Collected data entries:

# # #

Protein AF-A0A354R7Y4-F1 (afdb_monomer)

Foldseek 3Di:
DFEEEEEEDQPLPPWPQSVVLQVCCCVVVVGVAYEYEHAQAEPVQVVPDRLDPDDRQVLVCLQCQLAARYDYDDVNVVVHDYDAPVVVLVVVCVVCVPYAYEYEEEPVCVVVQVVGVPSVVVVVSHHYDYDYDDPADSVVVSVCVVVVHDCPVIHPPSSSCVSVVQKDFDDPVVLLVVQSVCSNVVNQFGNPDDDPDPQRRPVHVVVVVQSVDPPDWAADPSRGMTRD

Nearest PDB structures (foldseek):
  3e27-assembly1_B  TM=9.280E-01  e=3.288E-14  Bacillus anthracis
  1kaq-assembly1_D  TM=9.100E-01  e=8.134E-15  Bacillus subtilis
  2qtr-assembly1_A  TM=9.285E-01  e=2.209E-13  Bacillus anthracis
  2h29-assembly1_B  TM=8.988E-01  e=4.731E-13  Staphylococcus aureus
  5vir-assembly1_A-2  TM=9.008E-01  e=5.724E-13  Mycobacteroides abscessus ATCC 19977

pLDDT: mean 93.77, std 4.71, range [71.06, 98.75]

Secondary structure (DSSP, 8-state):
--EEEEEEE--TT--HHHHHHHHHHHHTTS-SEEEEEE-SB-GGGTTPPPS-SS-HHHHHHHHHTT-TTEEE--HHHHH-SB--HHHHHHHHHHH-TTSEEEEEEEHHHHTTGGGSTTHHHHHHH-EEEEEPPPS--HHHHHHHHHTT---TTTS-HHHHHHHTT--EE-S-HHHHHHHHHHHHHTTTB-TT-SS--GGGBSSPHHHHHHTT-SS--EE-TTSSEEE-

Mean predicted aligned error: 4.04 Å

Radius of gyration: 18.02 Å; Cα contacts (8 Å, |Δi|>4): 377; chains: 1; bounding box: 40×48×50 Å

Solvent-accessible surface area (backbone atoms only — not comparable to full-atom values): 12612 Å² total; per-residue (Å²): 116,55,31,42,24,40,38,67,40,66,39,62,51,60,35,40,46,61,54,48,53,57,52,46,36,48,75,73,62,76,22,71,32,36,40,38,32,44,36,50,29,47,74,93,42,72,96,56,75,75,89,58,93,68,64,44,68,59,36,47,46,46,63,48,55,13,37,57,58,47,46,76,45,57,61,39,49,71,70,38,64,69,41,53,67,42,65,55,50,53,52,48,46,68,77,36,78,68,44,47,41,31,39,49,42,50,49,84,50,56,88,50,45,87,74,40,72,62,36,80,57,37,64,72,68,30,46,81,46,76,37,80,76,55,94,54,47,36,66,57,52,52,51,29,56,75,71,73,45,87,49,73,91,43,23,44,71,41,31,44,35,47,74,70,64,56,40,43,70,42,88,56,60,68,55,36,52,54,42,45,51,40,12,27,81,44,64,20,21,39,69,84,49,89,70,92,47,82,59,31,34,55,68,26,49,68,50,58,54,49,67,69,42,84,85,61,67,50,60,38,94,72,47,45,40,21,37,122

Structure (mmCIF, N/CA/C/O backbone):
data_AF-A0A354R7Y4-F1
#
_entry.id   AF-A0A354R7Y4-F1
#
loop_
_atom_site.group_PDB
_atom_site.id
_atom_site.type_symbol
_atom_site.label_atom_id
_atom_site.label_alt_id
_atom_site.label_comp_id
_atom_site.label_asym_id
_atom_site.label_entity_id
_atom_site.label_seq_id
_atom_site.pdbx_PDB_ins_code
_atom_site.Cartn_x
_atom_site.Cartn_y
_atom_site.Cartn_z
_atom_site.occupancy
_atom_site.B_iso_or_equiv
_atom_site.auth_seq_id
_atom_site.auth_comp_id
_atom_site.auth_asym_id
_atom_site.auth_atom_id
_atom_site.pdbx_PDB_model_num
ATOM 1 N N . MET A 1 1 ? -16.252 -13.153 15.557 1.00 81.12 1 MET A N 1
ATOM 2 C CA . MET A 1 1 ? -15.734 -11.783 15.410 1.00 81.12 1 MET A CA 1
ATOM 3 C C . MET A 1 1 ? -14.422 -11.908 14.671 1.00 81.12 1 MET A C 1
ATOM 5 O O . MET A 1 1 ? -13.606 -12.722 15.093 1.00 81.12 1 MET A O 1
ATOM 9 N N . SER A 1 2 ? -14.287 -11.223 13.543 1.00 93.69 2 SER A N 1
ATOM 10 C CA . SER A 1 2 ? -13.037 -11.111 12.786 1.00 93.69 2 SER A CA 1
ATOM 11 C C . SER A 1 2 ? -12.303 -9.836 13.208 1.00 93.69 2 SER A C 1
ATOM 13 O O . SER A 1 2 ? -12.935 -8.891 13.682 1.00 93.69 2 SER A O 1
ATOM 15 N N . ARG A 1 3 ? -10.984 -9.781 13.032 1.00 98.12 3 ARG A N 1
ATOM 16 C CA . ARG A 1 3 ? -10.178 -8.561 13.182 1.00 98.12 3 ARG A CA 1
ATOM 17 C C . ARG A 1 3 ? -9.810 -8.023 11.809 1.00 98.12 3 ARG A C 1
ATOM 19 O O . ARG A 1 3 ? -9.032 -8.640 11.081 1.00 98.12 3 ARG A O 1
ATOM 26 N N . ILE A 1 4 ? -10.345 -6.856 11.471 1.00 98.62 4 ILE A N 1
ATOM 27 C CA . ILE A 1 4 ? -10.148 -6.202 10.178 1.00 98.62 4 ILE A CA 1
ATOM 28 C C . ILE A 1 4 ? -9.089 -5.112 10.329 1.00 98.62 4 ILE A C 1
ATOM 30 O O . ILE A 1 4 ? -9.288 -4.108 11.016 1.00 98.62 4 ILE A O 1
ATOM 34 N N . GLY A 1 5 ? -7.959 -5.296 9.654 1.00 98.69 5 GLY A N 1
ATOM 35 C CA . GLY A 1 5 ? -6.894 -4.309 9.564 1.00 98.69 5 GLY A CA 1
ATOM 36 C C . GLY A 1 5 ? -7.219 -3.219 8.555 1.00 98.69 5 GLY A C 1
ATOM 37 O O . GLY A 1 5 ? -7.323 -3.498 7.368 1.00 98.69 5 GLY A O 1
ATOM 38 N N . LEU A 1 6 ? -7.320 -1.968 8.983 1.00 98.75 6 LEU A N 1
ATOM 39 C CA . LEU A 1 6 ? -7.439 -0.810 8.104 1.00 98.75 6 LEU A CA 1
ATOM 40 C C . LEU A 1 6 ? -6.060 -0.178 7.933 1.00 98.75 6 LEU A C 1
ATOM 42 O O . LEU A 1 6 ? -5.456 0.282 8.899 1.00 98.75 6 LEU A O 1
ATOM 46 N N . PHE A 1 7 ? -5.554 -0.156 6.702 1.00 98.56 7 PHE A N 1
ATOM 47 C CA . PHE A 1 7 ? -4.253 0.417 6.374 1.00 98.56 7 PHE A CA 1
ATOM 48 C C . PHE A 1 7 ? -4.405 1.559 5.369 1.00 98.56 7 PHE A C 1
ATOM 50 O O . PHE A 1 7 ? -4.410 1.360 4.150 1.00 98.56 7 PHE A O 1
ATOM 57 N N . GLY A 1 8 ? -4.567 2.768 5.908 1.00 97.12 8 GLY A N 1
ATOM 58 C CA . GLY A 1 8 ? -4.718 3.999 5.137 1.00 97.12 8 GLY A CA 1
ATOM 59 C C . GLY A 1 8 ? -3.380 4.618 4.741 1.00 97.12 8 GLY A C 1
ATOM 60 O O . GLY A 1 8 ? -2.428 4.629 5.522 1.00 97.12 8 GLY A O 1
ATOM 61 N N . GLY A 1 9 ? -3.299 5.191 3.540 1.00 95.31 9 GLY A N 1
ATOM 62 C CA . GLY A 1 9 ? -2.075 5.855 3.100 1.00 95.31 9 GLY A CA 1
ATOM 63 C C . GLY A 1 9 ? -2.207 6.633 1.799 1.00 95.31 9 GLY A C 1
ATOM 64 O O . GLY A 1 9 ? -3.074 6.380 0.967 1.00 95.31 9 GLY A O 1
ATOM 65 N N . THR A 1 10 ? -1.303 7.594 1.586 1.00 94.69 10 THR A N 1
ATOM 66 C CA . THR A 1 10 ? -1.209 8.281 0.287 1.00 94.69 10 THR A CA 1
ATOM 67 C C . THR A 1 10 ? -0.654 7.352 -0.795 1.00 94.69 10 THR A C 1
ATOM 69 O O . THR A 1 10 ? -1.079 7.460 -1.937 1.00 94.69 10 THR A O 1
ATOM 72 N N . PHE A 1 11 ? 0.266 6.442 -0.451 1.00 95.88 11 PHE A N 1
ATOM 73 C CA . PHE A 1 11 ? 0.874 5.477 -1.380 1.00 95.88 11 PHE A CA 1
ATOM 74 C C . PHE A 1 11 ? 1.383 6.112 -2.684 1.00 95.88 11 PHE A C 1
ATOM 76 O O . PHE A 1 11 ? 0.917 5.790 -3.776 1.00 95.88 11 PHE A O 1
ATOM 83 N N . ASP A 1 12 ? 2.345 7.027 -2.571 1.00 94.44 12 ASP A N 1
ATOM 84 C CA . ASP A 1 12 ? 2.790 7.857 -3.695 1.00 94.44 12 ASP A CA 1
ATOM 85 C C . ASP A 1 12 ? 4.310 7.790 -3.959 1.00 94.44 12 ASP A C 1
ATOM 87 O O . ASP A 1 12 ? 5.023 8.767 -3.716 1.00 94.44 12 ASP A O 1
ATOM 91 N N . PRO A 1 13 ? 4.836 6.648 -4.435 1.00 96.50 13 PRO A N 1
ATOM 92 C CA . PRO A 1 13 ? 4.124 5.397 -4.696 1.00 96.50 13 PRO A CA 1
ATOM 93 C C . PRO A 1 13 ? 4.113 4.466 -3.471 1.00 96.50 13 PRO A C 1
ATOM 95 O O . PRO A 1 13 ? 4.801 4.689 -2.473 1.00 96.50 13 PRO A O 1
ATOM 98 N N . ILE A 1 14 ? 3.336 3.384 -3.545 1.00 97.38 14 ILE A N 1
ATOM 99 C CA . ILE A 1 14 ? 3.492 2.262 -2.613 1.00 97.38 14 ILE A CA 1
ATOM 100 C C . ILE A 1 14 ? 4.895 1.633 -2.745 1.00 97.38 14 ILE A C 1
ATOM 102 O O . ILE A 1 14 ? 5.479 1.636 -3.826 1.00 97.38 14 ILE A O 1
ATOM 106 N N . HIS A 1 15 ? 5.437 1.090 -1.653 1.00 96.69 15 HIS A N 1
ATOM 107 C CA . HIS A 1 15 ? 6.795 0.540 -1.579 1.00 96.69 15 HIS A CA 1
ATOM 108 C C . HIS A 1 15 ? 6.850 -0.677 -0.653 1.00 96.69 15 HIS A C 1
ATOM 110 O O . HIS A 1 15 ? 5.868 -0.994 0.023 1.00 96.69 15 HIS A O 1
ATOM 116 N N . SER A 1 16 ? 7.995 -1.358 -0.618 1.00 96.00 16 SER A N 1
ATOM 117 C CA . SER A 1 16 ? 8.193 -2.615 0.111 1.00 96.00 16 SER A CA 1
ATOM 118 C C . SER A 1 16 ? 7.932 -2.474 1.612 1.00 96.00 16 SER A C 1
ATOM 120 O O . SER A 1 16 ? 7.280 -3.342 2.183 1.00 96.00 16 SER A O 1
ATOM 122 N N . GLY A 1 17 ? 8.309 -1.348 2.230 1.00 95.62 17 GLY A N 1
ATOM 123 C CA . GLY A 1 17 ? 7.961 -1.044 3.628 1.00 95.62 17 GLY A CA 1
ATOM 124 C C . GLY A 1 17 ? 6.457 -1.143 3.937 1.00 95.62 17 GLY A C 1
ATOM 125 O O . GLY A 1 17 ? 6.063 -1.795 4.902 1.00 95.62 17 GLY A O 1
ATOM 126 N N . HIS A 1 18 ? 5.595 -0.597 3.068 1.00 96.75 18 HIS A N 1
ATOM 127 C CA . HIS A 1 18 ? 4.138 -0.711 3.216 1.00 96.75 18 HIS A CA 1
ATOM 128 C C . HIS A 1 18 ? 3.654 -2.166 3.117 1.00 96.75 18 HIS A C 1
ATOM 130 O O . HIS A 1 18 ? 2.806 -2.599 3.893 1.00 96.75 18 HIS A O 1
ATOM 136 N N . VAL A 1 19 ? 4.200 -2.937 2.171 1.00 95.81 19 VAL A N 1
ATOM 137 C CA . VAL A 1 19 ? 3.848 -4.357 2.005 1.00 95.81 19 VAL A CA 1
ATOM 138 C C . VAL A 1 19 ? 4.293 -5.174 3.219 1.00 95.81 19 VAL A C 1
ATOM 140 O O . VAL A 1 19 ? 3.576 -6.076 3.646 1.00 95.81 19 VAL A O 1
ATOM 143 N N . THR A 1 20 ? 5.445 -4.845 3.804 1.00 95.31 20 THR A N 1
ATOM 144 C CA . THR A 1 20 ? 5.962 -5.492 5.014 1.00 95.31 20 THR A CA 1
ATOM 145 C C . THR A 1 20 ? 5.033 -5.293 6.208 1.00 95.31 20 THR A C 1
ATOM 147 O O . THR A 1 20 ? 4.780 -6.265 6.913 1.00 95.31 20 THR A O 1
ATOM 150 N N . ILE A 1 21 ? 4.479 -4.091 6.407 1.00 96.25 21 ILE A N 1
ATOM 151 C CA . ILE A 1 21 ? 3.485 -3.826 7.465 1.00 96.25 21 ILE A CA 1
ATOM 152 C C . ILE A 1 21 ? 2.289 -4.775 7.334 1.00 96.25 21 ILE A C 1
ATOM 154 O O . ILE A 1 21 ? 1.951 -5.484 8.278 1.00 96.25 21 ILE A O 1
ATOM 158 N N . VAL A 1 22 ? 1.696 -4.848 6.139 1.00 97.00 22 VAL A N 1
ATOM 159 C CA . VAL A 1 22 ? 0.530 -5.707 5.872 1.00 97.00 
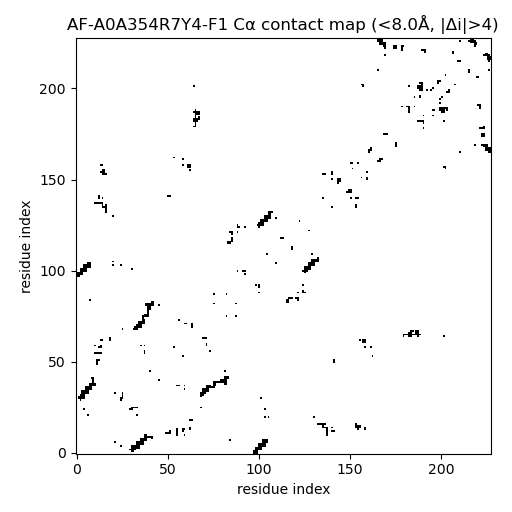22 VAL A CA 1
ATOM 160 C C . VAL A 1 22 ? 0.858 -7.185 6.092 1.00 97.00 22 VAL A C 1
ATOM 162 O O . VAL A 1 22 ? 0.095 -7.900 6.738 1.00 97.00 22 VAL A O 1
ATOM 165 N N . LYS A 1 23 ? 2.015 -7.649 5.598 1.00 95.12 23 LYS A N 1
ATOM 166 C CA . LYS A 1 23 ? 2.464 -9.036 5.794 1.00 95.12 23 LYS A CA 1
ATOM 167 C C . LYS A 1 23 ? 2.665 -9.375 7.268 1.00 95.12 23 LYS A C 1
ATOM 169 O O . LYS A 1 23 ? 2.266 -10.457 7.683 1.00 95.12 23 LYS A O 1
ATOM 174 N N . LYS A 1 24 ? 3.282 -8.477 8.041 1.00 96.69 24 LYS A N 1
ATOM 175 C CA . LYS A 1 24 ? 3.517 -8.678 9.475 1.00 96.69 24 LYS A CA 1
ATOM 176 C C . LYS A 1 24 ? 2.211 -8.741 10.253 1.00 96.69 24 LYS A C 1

# # #

Required work: Copy only this from above: the line containing "ATOM 140 O O", the line containing "ATOM 166 C CA", and all lines between, printed exactly. Leave out the pictures.

Output for this exercise:
ATOM 140 O O . VAL A 1 19 ? 3.576 -6.076 3.646 1.00 95.81 19 VAL A O 1
ATOM 143 N N . THR A 1 20 ? 5.445 -4.845 3.804 1.00 95.31 20 THR A N 1
ATOM 144 C CA . THR A 1 20 ? 5.962 -5.492 5.014 1.00 95.31 20 THR A CA 1
ATOM 145 C C . THR A 1 20 ? 5.033 -5.293 6.208 1.00 95.31 20 THR A C 1
ATOM 147 O O . THR A 1 20 ? 4.780 -6.265 6.913 1.00 95.31 20 THR A O 1
ATOM 150 N N . ILE A 1 21 ? 4.479 -4.091 6.407 1.00 96.25 21 ILE A N 1
ATOM 151 C CA . ILE A 1 21 ? 3.485 -3.826 7.465 1.00 96.25 21 ILE A CA 1
ATOM 152 C C . ILE A 1 21 ? 2.289 -4.775 7.334 1.00 96.25 21 ILE A C 1
ATOM 154 O O . ILE A 1 21 ? 1.951 -5.484 8.278 1.00 96.25 21 ILE A O 1
ATOM 158 N N . VAL A 1 22 ? 1.696 -4.848 6.139 1.00 97.00 22 VAL A N 1
ATOM 159 C CA . VAL A 1 22 ? 0.530 -5.707 5.872 1.00 97.00 
22 VAL A CA 1
ATOM 160 C C . VAL A 1 22 ? 0.858 -7.185 6.092 1.00 97.00 22 VAL A C 1
ATOM 162 O O . VAL A 1 22 ? 0.095 -7.900 6.738 1.00 97.00 22 VAL A O 1
ATOM 165 N N . LYS A 1 23 ? 2.015 -7.649 5.598 1.00 95.12 23 LYS A N 1
ATOM 166 C CA . LYS A 1 23 ? 2.464 -9.036 5.794 1.00 95.12 23 LYS A CA 1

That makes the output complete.